I have argued that this is not unlike the 1930s when the United States economy was going through a transition period in which jobs and employment were shifting from rural and agricultural areas to cities and industrial areas. The restructuring that took place accelerated during World War II and did not really calm down until the 1950s and 1960s.

Two reports came out toward the end of last week that support my claim of an economy that is in the process of restructuring. The first was an article by Motoko Rich that appeared in the New York Times on Friday July 2, with the title “Jobs Go Begging as Gap is Exposed in Worker Skills.” (http://www.nytimes.com/2010/07/02/business/economy/02manufacturing.html?_r=1&scp=2&sq=motoko%20rich&st=cse) Rich writes that “Plenty of people are applying for the jobs.

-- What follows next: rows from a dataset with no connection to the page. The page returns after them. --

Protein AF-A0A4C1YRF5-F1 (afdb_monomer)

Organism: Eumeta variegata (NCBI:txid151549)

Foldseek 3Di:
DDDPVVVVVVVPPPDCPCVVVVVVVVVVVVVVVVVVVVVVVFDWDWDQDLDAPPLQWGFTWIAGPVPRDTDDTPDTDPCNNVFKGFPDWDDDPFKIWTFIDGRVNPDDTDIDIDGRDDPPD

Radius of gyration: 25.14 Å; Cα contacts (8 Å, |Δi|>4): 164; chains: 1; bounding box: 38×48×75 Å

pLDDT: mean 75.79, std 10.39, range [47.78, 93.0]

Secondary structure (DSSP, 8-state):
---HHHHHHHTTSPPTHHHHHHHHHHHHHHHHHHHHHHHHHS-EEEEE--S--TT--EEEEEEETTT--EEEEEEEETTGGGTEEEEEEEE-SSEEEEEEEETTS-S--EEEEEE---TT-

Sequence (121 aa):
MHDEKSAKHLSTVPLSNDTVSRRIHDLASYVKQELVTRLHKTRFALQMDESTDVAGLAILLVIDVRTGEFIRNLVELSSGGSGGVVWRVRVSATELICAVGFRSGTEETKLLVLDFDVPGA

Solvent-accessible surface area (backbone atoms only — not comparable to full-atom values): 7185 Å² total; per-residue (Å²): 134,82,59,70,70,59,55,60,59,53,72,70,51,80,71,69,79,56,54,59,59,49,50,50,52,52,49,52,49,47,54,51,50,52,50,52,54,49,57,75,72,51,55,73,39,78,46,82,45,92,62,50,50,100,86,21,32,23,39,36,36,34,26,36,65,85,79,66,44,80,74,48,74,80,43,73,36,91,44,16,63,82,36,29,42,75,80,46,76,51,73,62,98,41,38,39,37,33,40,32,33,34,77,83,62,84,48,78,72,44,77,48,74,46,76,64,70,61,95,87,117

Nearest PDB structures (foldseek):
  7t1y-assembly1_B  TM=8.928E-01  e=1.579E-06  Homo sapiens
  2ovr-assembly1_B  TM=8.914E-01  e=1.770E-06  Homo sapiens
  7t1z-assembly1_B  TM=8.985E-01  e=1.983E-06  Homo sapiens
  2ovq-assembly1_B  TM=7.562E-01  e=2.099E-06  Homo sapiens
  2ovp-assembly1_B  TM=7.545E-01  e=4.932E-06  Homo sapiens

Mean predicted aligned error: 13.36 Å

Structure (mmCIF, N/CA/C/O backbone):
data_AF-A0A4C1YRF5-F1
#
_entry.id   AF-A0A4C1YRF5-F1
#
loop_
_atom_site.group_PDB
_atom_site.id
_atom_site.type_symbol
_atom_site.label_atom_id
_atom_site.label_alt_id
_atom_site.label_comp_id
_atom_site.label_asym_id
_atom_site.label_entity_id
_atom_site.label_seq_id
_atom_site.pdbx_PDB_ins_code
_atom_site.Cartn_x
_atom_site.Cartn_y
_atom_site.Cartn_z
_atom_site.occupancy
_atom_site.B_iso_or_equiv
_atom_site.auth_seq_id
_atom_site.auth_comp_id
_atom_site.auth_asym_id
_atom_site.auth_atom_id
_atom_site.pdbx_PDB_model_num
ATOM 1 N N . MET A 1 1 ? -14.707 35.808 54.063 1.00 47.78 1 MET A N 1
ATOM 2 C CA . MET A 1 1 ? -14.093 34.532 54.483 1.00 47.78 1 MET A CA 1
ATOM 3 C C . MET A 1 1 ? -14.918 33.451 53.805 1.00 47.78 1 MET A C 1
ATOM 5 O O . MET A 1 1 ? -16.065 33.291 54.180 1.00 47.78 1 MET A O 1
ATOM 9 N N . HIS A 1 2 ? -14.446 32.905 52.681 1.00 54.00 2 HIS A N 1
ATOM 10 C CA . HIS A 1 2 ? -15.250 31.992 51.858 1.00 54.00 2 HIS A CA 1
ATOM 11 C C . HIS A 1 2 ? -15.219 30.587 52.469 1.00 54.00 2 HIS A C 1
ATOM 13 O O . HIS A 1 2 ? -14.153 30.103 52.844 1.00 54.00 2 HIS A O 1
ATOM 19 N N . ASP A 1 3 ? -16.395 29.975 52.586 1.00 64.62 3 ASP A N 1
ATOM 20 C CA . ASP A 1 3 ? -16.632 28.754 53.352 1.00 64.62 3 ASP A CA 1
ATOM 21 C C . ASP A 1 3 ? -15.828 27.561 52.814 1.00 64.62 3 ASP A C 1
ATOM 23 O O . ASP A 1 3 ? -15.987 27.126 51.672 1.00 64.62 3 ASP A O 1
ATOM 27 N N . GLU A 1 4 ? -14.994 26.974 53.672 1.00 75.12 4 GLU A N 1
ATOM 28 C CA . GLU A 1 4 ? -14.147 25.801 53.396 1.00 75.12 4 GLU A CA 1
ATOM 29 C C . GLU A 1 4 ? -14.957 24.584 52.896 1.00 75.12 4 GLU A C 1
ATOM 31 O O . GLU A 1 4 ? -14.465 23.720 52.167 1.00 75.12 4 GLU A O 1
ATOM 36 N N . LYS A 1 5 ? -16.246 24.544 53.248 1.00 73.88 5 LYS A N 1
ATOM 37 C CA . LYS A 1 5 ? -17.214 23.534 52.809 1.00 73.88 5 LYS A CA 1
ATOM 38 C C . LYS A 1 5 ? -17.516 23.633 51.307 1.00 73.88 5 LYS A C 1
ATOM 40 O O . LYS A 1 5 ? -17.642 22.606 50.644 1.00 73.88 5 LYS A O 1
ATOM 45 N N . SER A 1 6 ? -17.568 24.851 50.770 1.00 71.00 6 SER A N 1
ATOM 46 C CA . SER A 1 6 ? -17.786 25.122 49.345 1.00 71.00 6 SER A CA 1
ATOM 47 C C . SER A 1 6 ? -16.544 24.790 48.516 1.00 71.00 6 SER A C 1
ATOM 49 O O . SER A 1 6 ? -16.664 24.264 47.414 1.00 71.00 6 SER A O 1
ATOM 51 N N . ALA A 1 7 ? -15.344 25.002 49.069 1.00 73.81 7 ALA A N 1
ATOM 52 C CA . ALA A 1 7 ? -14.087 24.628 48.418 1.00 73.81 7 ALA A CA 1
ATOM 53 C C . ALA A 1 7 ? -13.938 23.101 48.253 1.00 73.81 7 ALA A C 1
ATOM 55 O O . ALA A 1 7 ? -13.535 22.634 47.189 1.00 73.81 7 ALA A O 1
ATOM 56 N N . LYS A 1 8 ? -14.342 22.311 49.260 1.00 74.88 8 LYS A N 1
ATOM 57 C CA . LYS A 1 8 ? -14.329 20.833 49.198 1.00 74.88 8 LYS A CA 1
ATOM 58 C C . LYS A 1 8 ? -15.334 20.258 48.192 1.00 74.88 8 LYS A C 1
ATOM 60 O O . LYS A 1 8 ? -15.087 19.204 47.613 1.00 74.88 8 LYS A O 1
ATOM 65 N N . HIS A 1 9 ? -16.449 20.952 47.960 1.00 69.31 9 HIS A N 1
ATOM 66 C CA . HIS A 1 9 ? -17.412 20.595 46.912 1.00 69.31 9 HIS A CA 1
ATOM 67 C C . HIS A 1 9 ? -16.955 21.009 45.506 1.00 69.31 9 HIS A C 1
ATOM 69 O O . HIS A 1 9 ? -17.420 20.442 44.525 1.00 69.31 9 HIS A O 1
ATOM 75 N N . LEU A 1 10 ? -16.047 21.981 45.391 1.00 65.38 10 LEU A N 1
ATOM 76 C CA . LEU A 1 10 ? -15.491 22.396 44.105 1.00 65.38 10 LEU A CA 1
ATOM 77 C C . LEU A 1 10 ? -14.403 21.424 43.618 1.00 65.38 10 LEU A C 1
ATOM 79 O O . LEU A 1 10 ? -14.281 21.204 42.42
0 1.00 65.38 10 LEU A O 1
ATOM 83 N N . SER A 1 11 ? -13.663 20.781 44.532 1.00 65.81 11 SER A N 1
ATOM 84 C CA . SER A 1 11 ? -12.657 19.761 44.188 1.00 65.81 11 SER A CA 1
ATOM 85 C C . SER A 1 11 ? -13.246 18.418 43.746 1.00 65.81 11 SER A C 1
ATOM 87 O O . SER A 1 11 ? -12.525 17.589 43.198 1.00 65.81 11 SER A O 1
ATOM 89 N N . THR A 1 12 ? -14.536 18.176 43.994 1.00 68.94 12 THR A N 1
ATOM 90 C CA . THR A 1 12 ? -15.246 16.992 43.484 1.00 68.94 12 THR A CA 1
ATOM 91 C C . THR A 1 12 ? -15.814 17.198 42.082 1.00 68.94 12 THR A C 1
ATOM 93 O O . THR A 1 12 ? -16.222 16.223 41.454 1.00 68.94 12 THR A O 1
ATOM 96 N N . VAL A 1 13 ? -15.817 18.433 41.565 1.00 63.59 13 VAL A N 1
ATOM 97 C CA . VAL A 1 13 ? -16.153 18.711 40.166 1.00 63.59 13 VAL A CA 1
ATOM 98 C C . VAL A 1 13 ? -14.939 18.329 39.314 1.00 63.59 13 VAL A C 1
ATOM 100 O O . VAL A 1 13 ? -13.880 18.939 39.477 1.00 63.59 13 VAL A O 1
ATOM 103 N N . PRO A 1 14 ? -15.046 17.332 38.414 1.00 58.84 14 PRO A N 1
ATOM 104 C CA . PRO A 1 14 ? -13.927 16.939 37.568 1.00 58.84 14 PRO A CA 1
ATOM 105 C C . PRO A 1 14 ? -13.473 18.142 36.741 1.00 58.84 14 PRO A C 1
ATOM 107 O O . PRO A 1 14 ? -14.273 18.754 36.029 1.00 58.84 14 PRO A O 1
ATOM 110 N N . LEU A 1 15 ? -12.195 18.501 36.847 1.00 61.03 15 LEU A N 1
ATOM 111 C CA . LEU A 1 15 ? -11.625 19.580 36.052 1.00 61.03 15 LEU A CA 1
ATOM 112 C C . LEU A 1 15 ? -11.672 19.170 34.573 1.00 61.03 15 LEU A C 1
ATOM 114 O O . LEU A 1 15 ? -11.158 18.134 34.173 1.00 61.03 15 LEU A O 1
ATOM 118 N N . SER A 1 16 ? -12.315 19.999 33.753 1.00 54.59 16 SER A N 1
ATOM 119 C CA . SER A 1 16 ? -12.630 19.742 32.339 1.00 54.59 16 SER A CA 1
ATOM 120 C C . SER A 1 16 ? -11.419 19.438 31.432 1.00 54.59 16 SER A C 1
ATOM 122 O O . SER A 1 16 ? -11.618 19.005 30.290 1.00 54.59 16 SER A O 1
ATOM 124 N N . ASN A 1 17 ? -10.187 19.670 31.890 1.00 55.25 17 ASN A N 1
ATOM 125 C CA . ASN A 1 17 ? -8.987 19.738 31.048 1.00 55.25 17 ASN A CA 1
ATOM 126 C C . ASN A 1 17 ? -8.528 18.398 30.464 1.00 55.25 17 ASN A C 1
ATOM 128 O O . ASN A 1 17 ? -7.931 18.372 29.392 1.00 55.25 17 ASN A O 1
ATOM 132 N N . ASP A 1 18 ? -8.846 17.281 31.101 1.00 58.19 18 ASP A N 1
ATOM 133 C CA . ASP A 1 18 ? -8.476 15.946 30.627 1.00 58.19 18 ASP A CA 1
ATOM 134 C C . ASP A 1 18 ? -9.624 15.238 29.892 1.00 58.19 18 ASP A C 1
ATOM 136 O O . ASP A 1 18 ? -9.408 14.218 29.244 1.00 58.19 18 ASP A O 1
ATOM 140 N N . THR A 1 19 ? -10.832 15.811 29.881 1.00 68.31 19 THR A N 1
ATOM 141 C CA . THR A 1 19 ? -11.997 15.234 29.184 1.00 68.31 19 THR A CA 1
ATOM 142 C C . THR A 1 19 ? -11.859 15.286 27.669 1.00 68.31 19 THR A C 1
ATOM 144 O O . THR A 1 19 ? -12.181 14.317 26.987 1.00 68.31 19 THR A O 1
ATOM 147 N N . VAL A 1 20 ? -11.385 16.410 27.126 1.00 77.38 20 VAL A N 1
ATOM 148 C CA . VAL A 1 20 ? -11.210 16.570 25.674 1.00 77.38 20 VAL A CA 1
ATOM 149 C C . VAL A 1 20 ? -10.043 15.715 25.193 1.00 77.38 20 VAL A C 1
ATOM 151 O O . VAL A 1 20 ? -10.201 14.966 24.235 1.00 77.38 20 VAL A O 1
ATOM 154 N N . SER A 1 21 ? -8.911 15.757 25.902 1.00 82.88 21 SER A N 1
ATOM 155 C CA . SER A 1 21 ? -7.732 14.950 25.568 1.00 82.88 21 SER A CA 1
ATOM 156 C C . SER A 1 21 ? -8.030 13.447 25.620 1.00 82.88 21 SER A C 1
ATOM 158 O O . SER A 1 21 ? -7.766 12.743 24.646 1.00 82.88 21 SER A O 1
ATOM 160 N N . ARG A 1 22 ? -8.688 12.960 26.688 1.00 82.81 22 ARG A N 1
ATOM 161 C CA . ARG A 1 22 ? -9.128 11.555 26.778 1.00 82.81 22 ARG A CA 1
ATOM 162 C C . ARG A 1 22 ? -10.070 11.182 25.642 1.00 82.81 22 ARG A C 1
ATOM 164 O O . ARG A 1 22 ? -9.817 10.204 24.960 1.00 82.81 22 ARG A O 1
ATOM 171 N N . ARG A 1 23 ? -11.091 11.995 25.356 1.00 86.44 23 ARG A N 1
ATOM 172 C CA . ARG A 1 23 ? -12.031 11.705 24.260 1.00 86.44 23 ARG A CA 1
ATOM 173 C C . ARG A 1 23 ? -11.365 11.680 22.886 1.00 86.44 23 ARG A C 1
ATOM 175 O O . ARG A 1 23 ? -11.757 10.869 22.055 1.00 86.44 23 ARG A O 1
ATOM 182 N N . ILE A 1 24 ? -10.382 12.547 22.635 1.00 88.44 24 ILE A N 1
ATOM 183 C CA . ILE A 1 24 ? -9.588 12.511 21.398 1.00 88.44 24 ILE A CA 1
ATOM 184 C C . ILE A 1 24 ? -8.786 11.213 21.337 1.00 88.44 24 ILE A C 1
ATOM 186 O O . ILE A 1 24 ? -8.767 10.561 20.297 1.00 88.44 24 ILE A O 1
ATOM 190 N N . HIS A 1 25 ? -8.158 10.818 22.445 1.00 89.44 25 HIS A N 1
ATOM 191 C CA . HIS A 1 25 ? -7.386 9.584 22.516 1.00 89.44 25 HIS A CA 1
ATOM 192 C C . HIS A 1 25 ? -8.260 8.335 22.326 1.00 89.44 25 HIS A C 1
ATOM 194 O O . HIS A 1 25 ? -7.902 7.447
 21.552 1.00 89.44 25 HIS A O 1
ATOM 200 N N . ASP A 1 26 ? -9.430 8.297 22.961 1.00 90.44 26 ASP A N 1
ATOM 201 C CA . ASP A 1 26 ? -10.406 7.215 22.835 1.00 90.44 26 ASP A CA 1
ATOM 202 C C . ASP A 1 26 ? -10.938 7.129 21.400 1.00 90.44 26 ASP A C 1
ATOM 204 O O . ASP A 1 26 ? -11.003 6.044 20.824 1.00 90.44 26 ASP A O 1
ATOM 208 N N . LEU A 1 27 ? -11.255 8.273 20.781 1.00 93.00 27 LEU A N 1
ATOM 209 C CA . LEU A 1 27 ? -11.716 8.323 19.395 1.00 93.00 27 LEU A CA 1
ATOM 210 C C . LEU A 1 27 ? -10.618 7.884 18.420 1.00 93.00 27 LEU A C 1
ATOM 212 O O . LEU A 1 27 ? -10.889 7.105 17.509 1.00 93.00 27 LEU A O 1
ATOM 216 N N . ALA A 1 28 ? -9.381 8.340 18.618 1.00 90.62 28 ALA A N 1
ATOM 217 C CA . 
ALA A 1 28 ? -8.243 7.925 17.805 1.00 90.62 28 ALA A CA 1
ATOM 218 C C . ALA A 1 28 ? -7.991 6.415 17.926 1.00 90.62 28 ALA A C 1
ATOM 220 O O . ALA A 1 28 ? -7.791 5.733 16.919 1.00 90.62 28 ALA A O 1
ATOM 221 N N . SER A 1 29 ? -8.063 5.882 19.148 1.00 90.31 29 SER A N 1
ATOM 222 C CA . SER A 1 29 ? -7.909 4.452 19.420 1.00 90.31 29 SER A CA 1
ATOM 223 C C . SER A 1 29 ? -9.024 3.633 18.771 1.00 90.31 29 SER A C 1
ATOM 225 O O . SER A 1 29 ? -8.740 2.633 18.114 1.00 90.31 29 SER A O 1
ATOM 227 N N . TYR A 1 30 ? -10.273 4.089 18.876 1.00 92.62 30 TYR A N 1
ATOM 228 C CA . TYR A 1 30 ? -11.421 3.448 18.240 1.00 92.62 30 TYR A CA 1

The problem, the companies say, is a mismatch between the kind of skilled workers needed and the ranks of the unemployed.” The subheading to the article reads that “Shifts in Manufacturing are Leaving Many as Unemployable.”

The second report came from the Labor Department on Friday, July 3. Although the unemployment rate declined in May to 9.5 % from 9.7% in April, this was because the labor force shrank as more people left the labor force than were added to payrolls: the labor force shrunk by 0.3% while the number of individuals employed dropped by only 0.2% (due to the loss in jobs connected with the collection of Census data).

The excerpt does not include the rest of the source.